## [Problem to solve]
Please work out how many lines in the data below contain "Protein", and reply with that number alone.

──────── Data listing

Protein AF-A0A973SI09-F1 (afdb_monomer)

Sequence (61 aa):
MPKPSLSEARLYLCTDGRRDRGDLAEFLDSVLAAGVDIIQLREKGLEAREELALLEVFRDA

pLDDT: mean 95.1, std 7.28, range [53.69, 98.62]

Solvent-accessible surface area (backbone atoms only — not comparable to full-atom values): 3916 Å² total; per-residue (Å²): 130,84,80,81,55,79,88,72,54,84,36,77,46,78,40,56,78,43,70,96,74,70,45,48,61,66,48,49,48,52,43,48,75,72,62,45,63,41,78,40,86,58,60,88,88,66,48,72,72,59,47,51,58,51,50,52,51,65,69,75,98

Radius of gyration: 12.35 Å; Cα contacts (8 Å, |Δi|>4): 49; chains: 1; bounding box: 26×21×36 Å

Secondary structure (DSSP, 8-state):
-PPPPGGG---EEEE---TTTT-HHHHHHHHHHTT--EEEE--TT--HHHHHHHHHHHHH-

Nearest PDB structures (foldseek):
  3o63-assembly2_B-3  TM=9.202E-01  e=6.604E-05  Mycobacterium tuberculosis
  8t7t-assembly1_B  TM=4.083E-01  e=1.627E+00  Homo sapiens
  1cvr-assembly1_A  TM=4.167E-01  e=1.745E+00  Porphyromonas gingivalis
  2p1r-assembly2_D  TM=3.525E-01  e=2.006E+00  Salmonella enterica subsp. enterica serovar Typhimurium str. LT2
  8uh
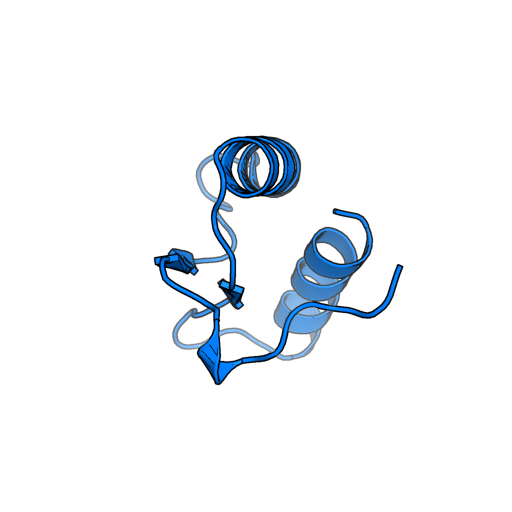w-assembly1_F  TM=4.152E-01  e=3.049E+00  Acetivibrio thermocellus DSM 1313

Mean predicted aligned error: 2.95 Å

Structure (mmCIF, N/CA/C/O backbone):
data_AF-A0A973SI09-F1
#
_entry.id   AF-A0A973SI09-F1
#
loop_
_atom_site.group_PDB
_atom_site.id
_atom_site.type_symbol
_atom_site.label_atom_id
_atom_site.label_alt_id
_atom_site.label_comp_id
_atom_site.label_asym_id
_atom_site.label_entity_id
_atom_site.label_seq_id
_atom_site.pdbx_PDB_ins_code
_atom_site.Cartn_x
_atom_site.Cartn_y
_atom_site.Cartn_z
_atom_site.occupancy
_atom_site.B_iso_or_equiv
_atom_site.auth_seq_id
_atom_site.auth_comp_id
_atom_site.auth_asym_id
_atom_site.auth_atom_id
_atom_site.pdbx_PDB_model_num
ATOM 1 N N . MET A 1 1 ? 0.819 8.279 19.532 1.00 53.69 1 MET A N 1
ATOM 2 C CA . MET A 1 1 ? -0.278 7.337 19.848 1.00 53.69 1 MET A CA 1
ATOM 3 C C . MET A 1 1 ? 0.223 5.924 19.591 1.00 53.69 1 MET A C 1
ATOM 5 O O . MET A 1 1 ? 1.006 5.770 18.658 1.00 53.69 1 MET A O 1
ATOM 9 N N . PRO A 1 2 ? -0.134 4.922 20.408 1.00 70.50 2 PRO A N 1
ATOM 10 C CA . PRO A 1 2 ? 0.164 3.530 20.077 1.00 70.50 2 PRO A CA 1
ATOM 11 C C . PRO A 1 2 ? -0.512 3.167 18.747 1.00 70.50 2 PRO A C 1
ATOM 13 O O . PRO A 1 2 ? -1.620 3.631 18.479 1.00 70.50 2 PRO A O 1
ATOM 16 N N . 
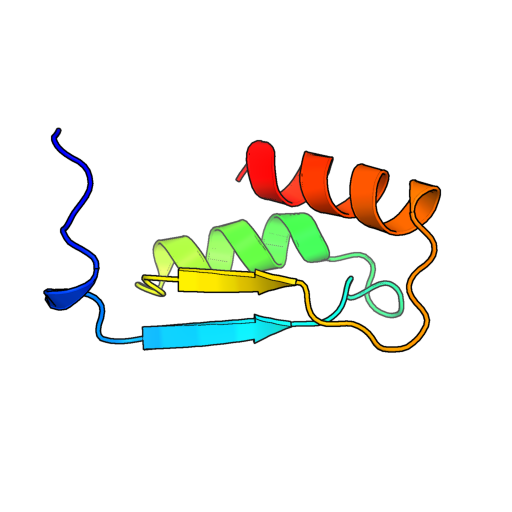LYS A 1 3 ? 0.168 2.382 17.904 1.00 73.62 3 LYS A N 1
ATOM 17 C CA . LYS A 1 3 ? -0.448 1.834 16.689 1.00 73.62 3 LYS A CA 1
ATOM 18 C C . LYS A 1 3 ? -1.618 0.930 17.107 1.00 73.62 3 LYS A C 1
ATOM 20 O O . LYS A 1 3 ? -1.420 0.147 18.042 1.00 73.62 3 LYS A O 1
ATOM 25 N N . PRO A 1 4 ? -2.798 1.040 16.470 1.00 83.56 4 PRO A N 1
ATOM 26 C CA . PRO A 1 4 ? -3.907 0.135 16.743 1.00 83.56 4 PRO A CA 1
ATOM 27 C C . PRO A 1 4 ? -3.460 -1.316 16.543 1.00 83.56 4 PRO A C 1
ATOM 29 O O . PRO A 1 4 ? -2.581 -1.614 15.726 1.00 83.56 4 PRO A O 1
ATOM 32 N N . SER A 1 5 ? -4.020 -2.214 17.346 1.00 92.25 5 SER A N 1
ATOM 33 C CA . SER A 1 5 ? -3.700 -3.635 17.259 1.00 92.25 5 SER A CA 1
ATOM 34 C C . SER A 1 5 ? -4.231 -4.218 15.952 1.00 92.25 5 SER A C 1
ATOM 36 O O . SER A 1 5 ? -5.260 -3.791 15.434 1.00 92.25 5 SER A O 1
ATOM 38 N N . LEU A 1 6 ? -3.575 -5.261 15.440 1.00 93.94 6 LEU A N 1
ATOM 39 C CA . LEU A 1 6 ? -4.054 -5.946 14.238 1.00 93.94 6 LEU A CA 1
ATOM 40 C C . LEU A 1 6 ? -5.479 -6.507 14.414 1.00 93.94 6 LEU A C 1
ATOM 42 O O . LEU A 1 6 ? -6.237 -6.569 13.455 1.00 93.94 6 LEU A O 1
ATOM 46 N N . SER A 1 7 ? -5.861 -6.877 15.639 1.00 95.62 7 SER A N 1
ATOM 47 C CA . SER A 1 7 ? -7.213 -7.337 15.979 1.00 95.62 7 SER A CA 1
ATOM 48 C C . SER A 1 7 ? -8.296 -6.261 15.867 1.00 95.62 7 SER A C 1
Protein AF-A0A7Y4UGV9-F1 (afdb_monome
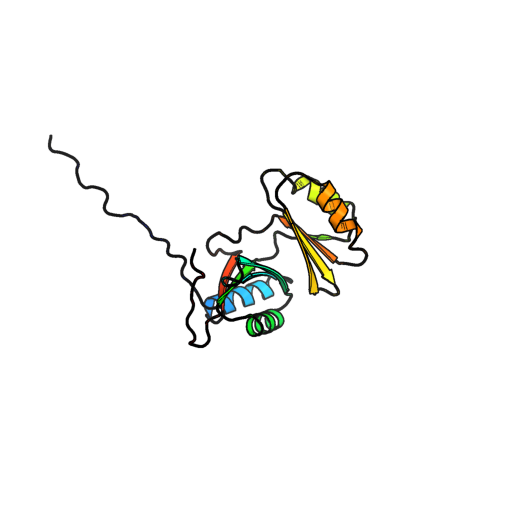r_lite)

Structure (mmCIF, N/CA/C/O backbone):
data_AF-A0A7Y4UGV9-F1
#
_entry.id   AF-A0A7Y4UGV9-F1
#
loop_
_atom_site.group_PDB
_atom_site.id
_atom_site.type_symbol
_atom_site.label_atom_id
_atom_site.label_alt_id
_atom_site.label_comp_id
_atom_site.label_asym_id
_atom_site.label_entity_id
_atom_site.label_seq_id
_atom_site.pdbx_PDB_ins_code
_atom_site.Cartn_x
_atom_site.Cartn_y
_atom_site.Cartn_z
_atom_site.occupancy
_atom_site.B_iso_or_equiv
_atom_site.auth_seq_id
_atom_site.auth_comp_id
_atom_site.auth_asym_id
_atom_site.auth_atom_id
_atom_site.pdbx_PDB_model_num
ATOM 1 N N . MET A 1 1 ? 36.180 51.288 -0.767 1.00 47.66 1 MET A N 1
ATOM 2 C CA . MET A 1 1 ? 34.766 51.123 -1.174 1.00 47.66 1 MET A CA 1
ATOM 3 C C . MET A 1 1 ? 34.707 50.782 -2.656 1.00 47.66 1 MET A C 1
ATOM 5 O O . MET A 1 1 ? 34.705 51.683 -3.481 1.00 47.66 1 MET A O 1
ATOM 9 N N . GLN A 1 2 ? 34.683 49.494 -2.991 1.00 40.44 2 GLN A N 1
ATOM 10 C CA . GLN A 1 2 ? 34.278 48.985 -4.303 1.00 40.44 2 GLN A CA 1
ATOM 11 C C . GLN A 1 2 ? 33.491 47.691 -4.074 1.00 40.44 2 GLN A C 1
ATOM 13 O O . GLN A 1 2 ? 33.687 46.998 -3.080 1.00 40.44 2 GLN A O 1
ATOM 18 N N . LYS A 1 3 ? 32.485 47.513 -4.923 1.00 40.72 3 LYS A N 1
ATOM 19 C CA . LYS A 1 3 ? 31.212 46.846 -4.669 1.00 40.72 3 LYS A CA 1
ATOM 20 C C . LYS A 1 3 ? 31.318 45.320 -4.612 1.00 40.72 3 LYS A C 1
ATOM 22 O O . LYS A 1 3 ? 31.858 44.702 -5.520 1.00 40.72 3 LYS A O 1
ATOM 27 N N . ASN A 1 4 ? 30.650 44.758 -3.605 1.00 47.25 4 ASN A N 1
ATOM 28 C CA . ASN A 1 4 ? 30.054 43.424 -3.615 1.00 47.25 4 ASN A CA 1
ATOM 29 C C . ASN A 1 4 ? 29.186 43.255 -4.868 1.00 47.25 4 ASN A C 1
ATOM 31 O O . ASN A 1 4 ? 28.129 43.875 -4.938 1.00 47.25 4 ASN A O 1
ATOM 35 N N . LEU A 1 5 ? 29.624 42.453 -5.839 1.00 46.78 5 LEU A N 1
ATOM 36 C CA . LEU A 1 5 ? 28.825 42.013 -6.992 1.00 46.78 5 LEU A CA 1
ATOM 37 C C . LEU A 1 5 ? 29.429 40.728 -7.596 1.00 46.78 5 LEU A C 1
ATOM 39 O O . LEU A 1 5 ? 29.789 40.675 -8.763 1.00 46.78 5 LEU A O 1
ATOM 43 N N . SER A 1 6 ? 29.493 39.681 -6.777 1.00 48.75 6 SER A N 1
ATOM 44 C CA . SER A 1 6 ? 29.444 38.283 -7.228 1.00 48.75 6 SER A CA 1
ATOM 45 C C . SER A 1 6 ? 28.329 37.632 -6.406 1.00 48.75 6 SER A C 1
ATOM 47 O O . SER A 1 6 ? 28.575 37.045 -5.361 1.00 48.75 6 SER A O 1
ATOM 49 N N . ARG A 1 7 ? 27.051 37.970 -6.638 1.00 42.72 7 ARG A N 1
ATOM 50 C CA . ARG A 1 7 ? 26.205 37.321 -7.658 1.00 42.72 7 ARG A CA 1
ATOM 51 C C . ARG A 1 7 ? 26.535 35.825 -7.659 1.00 42.72 7 ARG A C 1
ATOM 53 O O . ARG A 1 7 ? 27.436 35.393 -8.354 1.00 42.72 7 ARG A O 1
ATOM 60 N N . MET A 1 8 ? 26.046 35.107 -6.648 1.00 38.97 8 MET A N 1
ATOM 61 C CA . MET A 1 8 ? 24.840 34.278 -6.799 1.00 38.97 8 MET A CA 1
ATOM 62 C C . MET A 1 8 ? 24.860 33.485 -8.110 1.00 38.97 8 MET A C 1
ATOM 64 O O . MET A 1 8 ? 23.902 33.506 -8.876 1.00 38.97 8 MET A O 1
ATOM 68 N N . GLU A 1 9 ? 25.964 32.796 -8.377 1.00 38.44 9 GLU A N 1
ATOM 69 C CA . GLU A 1 9 ? 25.933 31.637 -9.252 1.00 38.44 9 GLU A CA 1
ATOM 70 C C . GLU A 1 9 ? 25.343 30.482 -8.441 1.00 38.44 9 GLU A C 1
ATOM 72 O O . GLU A 1 9 ? 25.997 29.822 -7.644 1.00 38.44 9 GLU A O 1
ATOM 77 N N . SER A 1 10 ? 24.034 30.321 -8.617 1.00 43.38 10 SER A N 1
ATOM 78 C CA . SER A 1 10 ? 23.475 29.018 -8.956 1.00 43.38 10 SER A CA 1
ATOM 79 C C . SER A 1 10 ? 23.698 27.875 -7.961 1.00 43.38 10 SER A C 1
ATOM 81 O O . SER A 1 10 ? 23.974 26.756 -8.373 1.00 43.38 10 SER A O 1
ATOM 83 N N . ASN A 1 11 ? 23.378 28.084 -6.681 1.00 37.62 11 ASN A N 1
ATOM 84 C CA . ASN A 1 11 ? 22.910 26.990 -5.811 1.00 37.62 11 ASN A CA 1
ATOM 85 C C . ASN A 1 11 ? 21.450 26.608 -6.137 1.00 37.62 11 ASN A C 1
ATOM 87 O O . ASN A 1 11 ? 20.625 26.392 -5.252 1.00 37.62 11 ASN A O 1
ATOM 91 N N . SER A 1 12 ? 21.115 26.517 -7.428 1.00 39.97 12 SER A N 1
ATOM 92 C CA . SER A 1 12 ? 19.966 25.730 -7.862 1.00 39.97 12 SER A CA 1
ATOM 93 C C . SER A 1 12 ? 20.437 24.283 -7.859 1.00 39.97 12 SER A C 1
ATOM 95 O O . SER A 1 12 ? 20.808 23.725 -8.890 1.00 39.97 12 SER A O 1
ATOM 97 N N . LEU A 1 13 ? 20.460 23.695 -6.660 1.00 41.31 13 LEU A N 1
ATOM 98 C CA . LEU A 1 13 ? 20.286 22.261 -6.498 1.00 41.31 13 LEU A CA 1
ATOM 99 C C . LEU A 1 13 ? 18.942 21.935 -7.152 1.00 41.31 13 LEU A C 1
ATOM 101 O O . LEU A 1 13 ? 17.887 21.957 -6.524 1.00 41.31 13 LEU A O 1
ATOM 105 N N . LYS A 1 14 ? 18.979 21.700 -8.465 1.00 40.81 14 LYS A N 1
ATOM 106 C CA . LYS A 1 14 ? 18.025 20.825 -9.121 1.00 40.81 14 LYS A CA 1
ATOM 107 C C . LYS A 1 14 ? 18.243 19.469 -8.463 1.00 40.81 14 LYS A C 1
ATOM 109 O O . LYS A 1 14 ? 19.028 18.667 -8.955 1.00 40.81 14 LYS A O 1
ATOM 114 N N . ASN A 1 15 ? 17.581 19.244 -7.331 1.00 39.97 15 ASN A N 1
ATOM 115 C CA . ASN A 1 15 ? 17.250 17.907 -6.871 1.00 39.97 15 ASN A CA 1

────────────────

## [Reply to the task]
2